The reason I wanted to discuss this chapter is because I feel SO much for Valjean in this chapter.  My heart just absolutely aches for him, because I DO THIS.  I do this all the time.  I am so familiar with this thought pattern it's ridiculous:
I can't make the decision.
No matter what I pick it's going to screw someone over.
I'd rather it screw me over than other people.
But still... I don't want it to screw me over, either.
So I will act as if I want to do the thing that will screw me over and HOPE LIKE FUCK that some higher power will intervene and enable me to not do the thing, after all.
And then said higher power DOES intervene, call it fate, G-d, a cabriolet driver who isn't paying attention, whatever you want, and it looks like you are going to get out of doing the thing that will screw you over.  And the feeling of relief is just MASSIVE.  Like, you want to lay down on the ground and just cry because you are so grateful that you won't have to do the thing after all and EVEN BETTER, it's not your fault.  You don't have to think of yourself as a rotten human being, because (even if your heart wasn't in it), you TRIED.  You tried everything you could to prove that you would do the thing if you could.  And if you can't... well, you really did try.
And then just when you begin to think that it's all OK and you're going to be able to go home and call it a day... fate intervenes AGAIN and says, "Hahaha!  You thought you got away, but NO.  YOU DID NOT.  YOU WILL HAVE TO DO THE THING AFTER ALL. Mwa-ha-ha-ha-ha."
And in that moment, you finally have to make the decision you've been struggling with all along -- do you do the thing, knowing it will screw you over, or do you attempt to get out of it, knowing that you COULD have done it and you'll now be screwing over someone else.

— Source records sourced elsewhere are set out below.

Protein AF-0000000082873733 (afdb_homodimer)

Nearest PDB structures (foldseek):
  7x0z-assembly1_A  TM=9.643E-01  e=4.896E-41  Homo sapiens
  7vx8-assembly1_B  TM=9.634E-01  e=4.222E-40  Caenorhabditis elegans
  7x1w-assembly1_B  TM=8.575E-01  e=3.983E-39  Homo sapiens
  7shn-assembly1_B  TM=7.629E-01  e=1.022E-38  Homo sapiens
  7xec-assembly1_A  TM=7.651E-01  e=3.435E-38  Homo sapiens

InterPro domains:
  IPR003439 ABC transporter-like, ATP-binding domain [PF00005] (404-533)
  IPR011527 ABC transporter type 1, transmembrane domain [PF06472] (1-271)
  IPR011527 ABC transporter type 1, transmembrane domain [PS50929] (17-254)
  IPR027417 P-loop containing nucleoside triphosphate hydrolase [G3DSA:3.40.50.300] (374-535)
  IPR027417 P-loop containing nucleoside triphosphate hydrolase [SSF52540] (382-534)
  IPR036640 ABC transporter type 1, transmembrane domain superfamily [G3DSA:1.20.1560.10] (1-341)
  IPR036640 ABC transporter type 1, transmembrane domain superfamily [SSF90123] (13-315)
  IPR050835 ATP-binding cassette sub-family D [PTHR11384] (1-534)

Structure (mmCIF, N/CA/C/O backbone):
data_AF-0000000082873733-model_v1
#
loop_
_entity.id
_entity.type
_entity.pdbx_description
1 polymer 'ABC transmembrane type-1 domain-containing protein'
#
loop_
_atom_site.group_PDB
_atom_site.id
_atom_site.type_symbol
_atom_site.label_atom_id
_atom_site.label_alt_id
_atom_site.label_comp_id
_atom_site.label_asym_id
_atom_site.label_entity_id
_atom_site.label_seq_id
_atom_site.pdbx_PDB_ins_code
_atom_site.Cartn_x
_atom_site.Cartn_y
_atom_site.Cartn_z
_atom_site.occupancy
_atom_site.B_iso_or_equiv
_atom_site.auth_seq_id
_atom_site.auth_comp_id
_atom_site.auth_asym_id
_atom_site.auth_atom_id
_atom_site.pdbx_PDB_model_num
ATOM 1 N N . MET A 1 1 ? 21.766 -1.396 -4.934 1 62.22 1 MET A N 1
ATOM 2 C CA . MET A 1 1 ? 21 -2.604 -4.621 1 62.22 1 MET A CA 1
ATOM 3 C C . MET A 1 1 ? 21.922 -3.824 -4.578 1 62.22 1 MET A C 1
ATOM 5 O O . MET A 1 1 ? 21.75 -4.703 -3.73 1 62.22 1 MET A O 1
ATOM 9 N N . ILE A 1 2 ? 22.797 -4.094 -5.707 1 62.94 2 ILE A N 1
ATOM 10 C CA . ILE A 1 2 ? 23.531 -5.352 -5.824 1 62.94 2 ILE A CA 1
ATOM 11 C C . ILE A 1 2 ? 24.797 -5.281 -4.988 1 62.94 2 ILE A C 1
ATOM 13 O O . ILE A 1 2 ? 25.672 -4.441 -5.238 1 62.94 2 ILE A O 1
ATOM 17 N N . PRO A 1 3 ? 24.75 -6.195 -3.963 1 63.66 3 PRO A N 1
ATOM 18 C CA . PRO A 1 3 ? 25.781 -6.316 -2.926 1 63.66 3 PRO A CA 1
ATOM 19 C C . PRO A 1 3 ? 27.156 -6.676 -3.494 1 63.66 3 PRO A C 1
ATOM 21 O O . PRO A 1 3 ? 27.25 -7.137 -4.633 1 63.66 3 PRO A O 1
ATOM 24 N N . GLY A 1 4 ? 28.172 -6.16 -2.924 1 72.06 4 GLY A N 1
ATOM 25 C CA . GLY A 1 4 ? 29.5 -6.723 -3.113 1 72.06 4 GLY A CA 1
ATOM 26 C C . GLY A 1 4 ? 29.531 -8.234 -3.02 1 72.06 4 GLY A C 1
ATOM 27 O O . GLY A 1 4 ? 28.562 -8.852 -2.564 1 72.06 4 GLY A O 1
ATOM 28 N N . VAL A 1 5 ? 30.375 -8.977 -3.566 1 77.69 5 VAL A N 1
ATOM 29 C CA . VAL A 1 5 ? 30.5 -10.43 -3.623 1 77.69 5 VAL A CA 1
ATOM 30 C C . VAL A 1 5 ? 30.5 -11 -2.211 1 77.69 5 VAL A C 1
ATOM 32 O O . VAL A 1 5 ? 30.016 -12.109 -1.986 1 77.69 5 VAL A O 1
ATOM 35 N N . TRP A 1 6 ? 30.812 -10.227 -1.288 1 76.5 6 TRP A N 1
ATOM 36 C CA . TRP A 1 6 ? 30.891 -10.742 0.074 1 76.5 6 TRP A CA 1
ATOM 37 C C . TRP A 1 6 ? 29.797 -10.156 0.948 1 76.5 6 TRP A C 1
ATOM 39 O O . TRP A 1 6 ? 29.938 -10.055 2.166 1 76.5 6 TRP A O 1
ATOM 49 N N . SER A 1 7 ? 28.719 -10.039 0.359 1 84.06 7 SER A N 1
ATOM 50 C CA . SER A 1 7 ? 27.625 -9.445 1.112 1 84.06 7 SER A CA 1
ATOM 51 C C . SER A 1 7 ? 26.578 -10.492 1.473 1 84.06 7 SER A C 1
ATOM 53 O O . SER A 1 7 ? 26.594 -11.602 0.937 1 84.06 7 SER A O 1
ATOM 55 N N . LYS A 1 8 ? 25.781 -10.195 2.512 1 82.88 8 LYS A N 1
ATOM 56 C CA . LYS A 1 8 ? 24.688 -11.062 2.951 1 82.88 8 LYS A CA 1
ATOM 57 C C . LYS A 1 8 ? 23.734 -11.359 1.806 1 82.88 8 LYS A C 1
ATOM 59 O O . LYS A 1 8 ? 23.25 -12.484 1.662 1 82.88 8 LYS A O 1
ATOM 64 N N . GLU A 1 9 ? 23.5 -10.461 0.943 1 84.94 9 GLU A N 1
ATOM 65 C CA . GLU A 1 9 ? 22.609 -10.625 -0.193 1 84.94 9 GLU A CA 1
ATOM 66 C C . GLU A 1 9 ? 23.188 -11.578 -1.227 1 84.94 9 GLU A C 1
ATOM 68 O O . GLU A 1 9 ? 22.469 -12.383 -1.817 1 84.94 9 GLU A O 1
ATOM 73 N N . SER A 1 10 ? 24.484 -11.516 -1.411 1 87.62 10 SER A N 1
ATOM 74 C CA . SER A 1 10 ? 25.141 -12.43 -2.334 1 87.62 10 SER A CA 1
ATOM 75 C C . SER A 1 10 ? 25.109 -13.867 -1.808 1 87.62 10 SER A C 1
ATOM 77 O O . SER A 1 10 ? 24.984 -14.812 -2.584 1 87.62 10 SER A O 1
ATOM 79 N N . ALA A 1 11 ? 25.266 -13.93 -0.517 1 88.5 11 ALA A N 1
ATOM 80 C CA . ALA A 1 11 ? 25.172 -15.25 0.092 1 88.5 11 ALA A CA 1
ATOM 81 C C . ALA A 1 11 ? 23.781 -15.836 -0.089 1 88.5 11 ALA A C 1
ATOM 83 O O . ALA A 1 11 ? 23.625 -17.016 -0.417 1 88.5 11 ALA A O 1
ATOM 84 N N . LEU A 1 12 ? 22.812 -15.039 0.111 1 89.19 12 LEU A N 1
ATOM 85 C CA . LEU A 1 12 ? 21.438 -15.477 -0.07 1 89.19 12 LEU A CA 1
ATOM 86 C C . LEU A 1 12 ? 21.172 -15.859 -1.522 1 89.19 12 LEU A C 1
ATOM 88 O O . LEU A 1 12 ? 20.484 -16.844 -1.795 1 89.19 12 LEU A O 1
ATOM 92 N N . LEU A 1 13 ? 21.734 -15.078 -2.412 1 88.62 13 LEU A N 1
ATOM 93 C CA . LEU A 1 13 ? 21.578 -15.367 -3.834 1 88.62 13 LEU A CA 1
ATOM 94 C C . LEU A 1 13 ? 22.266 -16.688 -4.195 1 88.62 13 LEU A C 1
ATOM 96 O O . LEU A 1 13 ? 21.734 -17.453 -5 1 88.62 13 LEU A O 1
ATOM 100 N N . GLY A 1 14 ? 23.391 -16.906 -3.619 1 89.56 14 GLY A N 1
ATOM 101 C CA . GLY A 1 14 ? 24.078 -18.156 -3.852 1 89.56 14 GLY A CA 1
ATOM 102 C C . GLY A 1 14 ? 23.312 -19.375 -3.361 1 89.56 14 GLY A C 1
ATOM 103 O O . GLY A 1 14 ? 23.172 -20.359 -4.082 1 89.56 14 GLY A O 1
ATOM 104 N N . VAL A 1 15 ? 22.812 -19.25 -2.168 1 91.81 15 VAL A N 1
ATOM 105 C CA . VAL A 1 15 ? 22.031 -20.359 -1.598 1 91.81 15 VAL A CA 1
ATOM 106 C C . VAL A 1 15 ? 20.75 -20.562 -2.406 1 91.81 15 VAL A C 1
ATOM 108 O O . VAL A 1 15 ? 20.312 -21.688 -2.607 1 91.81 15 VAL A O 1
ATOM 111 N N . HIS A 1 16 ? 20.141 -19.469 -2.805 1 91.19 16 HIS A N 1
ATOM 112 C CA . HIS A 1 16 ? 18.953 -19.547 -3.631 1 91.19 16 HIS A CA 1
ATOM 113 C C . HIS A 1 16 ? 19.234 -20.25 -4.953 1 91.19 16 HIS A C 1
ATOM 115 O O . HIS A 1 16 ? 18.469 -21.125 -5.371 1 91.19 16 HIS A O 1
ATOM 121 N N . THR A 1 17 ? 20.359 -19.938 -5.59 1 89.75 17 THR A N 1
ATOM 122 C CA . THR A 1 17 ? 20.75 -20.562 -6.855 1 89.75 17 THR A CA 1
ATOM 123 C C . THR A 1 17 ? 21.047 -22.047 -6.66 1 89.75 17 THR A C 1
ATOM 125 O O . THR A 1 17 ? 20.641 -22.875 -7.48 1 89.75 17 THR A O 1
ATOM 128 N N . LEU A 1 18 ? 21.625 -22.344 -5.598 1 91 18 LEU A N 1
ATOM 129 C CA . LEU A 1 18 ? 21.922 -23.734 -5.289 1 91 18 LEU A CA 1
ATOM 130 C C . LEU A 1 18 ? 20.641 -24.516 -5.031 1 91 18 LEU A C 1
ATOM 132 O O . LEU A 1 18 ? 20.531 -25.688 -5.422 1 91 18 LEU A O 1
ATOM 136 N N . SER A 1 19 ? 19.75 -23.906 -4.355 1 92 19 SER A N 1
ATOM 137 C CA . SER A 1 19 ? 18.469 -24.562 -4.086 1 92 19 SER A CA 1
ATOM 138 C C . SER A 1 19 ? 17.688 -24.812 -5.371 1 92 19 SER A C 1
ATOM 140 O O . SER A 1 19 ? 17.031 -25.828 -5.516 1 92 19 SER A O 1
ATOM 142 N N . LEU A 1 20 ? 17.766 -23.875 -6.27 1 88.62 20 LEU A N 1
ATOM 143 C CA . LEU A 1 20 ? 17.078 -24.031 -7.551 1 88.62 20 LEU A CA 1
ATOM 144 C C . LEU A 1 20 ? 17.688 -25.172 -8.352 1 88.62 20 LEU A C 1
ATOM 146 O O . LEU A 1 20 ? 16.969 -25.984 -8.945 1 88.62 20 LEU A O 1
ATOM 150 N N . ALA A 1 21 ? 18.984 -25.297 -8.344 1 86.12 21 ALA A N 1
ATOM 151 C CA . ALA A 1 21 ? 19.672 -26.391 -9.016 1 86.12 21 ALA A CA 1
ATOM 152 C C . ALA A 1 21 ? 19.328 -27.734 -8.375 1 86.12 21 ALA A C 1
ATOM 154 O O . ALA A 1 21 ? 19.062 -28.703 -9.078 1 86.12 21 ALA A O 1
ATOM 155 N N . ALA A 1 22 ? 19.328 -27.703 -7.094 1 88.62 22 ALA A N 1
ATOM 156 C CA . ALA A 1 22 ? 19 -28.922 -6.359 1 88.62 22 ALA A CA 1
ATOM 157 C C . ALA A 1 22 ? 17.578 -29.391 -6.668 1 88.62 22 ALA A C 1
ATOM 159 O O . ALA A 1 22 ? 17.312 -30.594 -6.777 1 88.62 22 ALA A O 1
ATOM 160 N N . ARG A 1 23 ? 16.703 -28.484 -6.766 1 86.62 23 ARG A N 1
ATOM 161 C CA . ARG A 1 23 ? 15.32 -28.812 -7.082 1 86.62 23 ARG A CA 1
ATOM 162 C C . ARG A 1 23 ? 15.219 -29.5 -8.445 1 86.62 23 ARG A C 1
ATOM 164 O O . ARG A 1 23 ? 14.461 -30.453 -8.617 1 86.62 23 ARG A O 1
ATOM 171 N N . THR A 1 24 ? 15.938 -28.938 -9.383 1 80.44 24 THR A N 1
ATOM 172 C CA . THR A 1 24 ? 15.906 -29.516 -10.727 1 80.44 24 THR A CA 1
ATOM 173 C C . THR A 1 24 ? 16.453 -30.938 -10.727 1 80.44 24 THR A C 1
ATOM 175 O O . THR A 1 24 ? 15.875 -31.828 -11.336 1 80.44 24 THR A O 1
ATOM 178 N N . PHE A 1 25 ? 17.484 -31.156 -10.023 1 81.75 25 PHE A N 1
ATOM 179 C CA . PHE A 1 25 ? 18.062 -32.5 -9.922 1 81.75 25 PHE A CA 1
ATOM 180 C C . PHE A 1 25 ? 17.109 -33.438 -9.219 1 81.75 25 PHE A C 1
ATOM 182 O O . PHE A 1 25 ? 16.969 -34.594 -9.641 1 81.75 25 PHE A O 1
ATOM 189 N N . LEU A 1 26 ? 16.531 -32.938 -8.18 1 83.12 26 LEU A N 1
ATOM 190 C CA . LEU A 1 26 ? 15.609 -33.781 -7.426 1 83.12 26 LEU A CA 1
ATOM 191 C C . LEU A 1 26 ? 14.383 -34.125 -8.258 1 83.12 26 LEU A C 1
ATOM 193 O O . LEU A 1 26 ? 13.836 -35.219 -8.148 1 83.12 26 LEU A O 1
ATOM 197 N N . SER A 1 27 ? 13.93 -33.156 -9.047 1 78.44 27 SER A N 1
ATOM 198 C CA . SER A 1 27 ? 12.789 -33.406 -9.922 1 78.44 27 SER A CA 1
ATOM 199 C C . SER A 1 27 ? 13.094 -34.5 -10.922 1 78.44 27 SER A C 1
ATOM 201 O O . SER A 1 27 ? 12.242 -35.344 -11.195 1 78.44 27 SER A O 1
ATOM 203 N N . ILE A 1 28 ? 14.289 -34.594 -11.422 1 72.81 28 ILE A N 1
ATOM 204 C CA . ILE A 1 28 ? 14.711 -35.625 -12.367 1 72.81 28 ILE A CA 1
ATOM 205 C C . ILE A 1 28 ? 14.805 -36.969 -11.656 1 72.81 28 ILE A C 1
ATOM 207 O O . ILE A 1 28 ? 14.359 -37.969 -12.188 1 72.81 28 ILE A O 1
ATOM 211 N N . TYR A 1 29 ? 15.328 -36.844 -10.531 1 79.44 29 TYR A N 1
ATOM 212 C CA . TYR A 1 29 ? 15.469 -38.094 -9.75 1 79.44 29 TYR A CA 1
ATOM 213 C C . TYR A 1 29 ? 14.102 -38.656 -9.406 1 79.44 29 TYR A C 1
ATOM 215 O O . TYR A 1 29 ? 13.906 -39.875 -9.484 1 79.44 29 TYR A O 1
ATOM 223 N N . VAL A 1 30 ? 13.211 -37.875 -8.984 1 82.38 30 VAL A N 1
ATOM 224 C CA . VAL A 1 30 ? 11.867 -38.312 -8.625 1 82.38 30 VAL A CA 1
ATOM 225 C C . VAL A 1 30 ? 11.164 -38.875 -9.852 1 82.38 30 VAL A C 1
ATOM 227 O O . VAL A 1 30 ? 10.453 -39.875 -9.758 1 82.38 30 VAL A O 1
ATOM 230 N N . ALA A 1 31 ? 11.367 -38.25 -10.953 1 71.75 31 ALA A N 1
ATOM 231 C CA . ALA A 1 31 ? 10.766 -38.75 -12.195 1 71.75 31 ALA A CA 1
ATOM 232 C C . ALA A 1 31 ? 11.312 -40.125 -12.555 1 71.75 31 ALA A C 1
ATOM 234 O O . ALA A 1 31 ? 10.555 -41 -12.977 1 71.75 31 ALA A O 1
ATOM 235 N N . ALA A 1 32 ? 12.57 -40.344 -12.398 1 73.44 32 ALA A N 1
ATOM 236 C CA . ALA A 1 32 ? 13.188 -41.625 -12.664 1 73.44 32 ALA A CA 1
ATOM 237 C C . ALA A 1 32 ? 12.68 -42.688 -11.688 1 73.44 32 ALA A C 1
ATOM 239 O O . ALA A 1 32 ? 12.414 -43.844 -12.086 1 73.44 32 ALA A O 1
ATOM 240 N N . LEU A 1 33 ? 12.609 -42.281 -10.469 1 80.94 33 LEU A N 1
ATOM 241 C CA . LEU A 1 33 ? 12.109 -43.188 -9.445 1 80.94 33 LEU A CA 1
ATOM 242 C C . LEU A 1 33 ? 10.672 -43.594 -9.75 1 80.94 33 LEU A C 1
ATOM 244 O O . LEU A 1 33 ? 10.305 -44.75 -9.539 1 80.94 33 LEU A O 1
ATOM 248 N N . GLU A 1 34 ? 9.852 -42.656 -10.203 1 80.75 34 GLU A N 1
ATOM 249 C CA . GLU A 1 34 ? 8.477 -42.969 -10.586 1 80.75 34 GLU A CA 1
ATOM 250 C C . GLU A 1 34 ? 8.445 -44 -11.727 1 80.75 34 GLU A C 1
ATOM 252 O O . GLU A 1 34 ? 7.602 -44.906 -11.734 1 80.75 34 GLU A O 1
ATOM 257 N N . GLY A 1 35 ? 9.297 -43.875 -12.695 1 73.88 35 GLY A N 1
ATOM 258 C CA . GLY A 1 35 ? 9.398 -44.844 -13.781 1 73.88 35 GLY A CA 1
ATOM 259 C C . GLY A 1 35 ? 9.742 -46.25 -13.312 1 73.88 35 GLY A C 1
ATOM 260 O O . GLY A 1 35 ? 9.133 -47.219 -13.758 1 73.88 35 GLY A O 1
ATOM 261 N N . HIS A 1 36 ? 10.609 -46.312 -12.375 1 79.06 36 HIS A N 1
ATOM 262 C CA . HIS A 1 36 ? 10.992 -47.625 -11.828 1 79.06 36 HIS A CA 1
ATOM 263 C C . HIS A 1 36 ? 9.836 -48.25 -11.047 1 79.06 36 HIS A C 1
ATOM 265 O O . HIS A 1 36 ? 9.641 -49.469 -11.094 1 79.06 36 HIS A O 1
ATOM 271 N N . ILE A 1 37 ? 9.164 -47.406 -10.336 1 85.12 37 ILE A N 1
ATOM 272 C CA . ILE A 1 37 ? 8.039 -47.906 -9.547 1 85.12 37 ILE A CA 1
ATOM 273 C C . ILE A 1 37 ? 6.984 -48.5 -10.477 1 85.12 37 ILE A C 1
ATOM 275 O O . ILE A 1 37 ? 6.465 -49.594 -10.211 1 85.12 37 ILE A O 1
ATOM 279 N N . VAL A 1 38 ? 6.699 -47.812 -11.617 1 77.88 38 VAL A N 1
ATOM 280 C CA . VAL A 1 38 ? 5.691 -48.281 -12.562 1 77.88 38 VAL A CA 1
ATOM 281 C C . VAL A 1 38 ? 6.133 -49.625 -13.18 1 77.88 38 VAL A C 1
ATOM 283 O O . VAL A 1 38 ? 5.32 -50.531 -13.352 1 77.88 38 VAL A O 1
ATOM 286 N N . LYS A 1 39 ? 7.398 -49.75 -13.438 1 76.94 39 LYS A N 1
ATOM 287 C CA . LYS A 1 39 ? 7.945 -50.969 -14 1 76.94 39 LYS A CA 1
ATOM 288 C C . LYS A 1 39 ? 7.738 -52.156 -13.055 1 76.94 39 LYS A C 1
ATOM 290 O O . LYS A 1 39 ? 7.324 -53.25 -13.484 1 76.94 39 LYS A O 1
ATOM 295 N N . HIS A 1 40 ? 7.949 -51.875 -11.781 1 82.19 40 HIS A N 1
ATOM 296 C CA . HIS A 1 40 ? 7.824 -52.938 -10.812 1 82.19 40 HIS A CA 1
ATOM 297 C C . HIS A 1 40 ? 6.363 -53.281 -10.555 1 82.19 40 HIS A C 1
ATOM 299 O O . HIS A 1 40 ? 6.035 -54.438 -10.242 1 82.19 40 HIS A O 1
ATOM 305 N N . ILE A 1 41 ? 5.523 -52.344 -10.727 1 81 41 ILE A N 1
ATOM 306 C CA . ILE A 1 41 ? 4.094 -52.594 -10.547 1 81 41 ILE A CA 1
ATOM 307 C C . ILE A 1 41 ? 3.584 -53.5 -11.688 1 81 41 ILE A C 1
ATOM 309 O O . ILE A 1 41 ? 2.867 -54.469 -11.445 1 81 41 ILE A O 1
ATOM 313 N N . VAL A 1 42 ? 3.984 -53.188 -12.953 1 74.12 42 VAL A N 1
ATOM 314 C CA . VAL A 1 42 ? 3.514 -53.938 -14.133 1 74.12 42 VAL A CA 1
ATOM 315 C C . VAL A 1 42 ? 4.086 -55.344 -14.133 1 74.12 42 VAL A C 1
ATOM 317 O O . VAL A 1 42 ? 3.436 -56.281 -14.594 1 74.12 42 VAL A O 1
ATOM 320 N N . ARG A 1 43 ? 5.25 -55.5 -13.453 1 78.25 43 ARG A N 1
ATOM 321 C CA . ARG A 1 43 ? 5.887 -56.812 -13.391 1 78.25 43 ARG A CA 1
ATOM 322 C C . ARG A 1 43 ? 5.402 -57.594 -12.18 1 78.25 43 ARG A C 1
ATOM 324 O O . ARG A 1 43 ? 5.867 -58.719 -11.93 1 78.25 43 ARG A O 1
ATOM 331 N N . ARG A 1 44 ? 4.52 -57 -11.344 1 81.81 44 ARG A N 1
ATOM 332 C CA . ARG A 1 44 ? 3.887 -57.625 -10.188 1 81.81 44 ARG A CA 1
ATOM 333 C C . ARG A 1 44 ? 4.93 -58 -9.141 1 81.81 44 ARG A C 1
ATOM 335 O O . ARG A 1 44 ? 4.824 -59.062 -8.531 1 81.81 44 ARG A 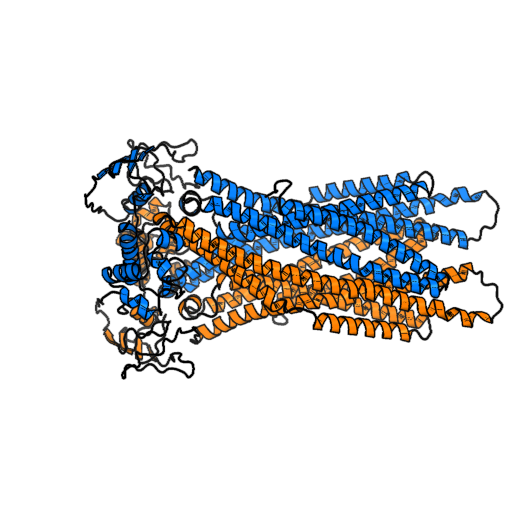O 1
ATOM 342 N N . ASP A 1 45 ? 5.973 -57.344 -9.125 1 85.31 45 ASP A N 1
ATOM 343 C CA . ASP A 1 45 ? 6.988 -57.531 -8.094 1 85.31 45 ASP A CA 1
ATOM 344 C C . ASP A 1 45 ? 6.684 -56.688 -6.855 1 85.31 45 ASP A C 1
ATOM 346 O O . ASP A 1 45 ? 7.078 -55.5 -6.777 1 85.31 45 ASP A O 1
ATOM 350 N N . ALA A 1 46 ? 6.051 -57.188 -5.848 1 86 46 ALA A N 1
ATOM 351 C CA . ALA A 1 46 ? 5.57 -56.469 -4.676 1 86 46 ALA A CA 1
ATOM 352 C C . ALA A 1 46 ? 6.73 -56.031 -3.785 1 86 46 ALA A C 1
ATOM 354 O O . ALA A 1 46 ? 6.699 -54.938 -3.211 1 86 46 ALA A O 1
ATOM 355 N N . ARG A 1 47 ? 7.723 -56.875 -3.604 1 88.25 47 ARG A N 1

Only now, you have the added bonus of knowing that, in your heart, you never wanted to do the thing.  You were looking for an excuse to get out of it all along.  And the part of you who genuinely doesn't want to see someone else suffer, the part of you who genuinely thinks YOU deserve to get screwed over because you think that little of yourself... that part is deeply ashamed that you even let yourself feel that moment of relief.  So that part of you forces you to throw yourself into the task that much harder when you take it back up again.
It's brutal, and it's not fair.  Because that same part of you refuses to see all the good you HAVE done; that you don't actually deserve whatever cruel fate you're trying to dodge; that you're not a shit person for wanting to dodge it in the first place.
Seriously, Valjean is so HUMAN to me in this chapter, and it breaks my heart.  Because he's going to do the right thing if it kills him... but the whole time he's going to convince himself that he's a terrible person because just for that one moment... he didn't want to.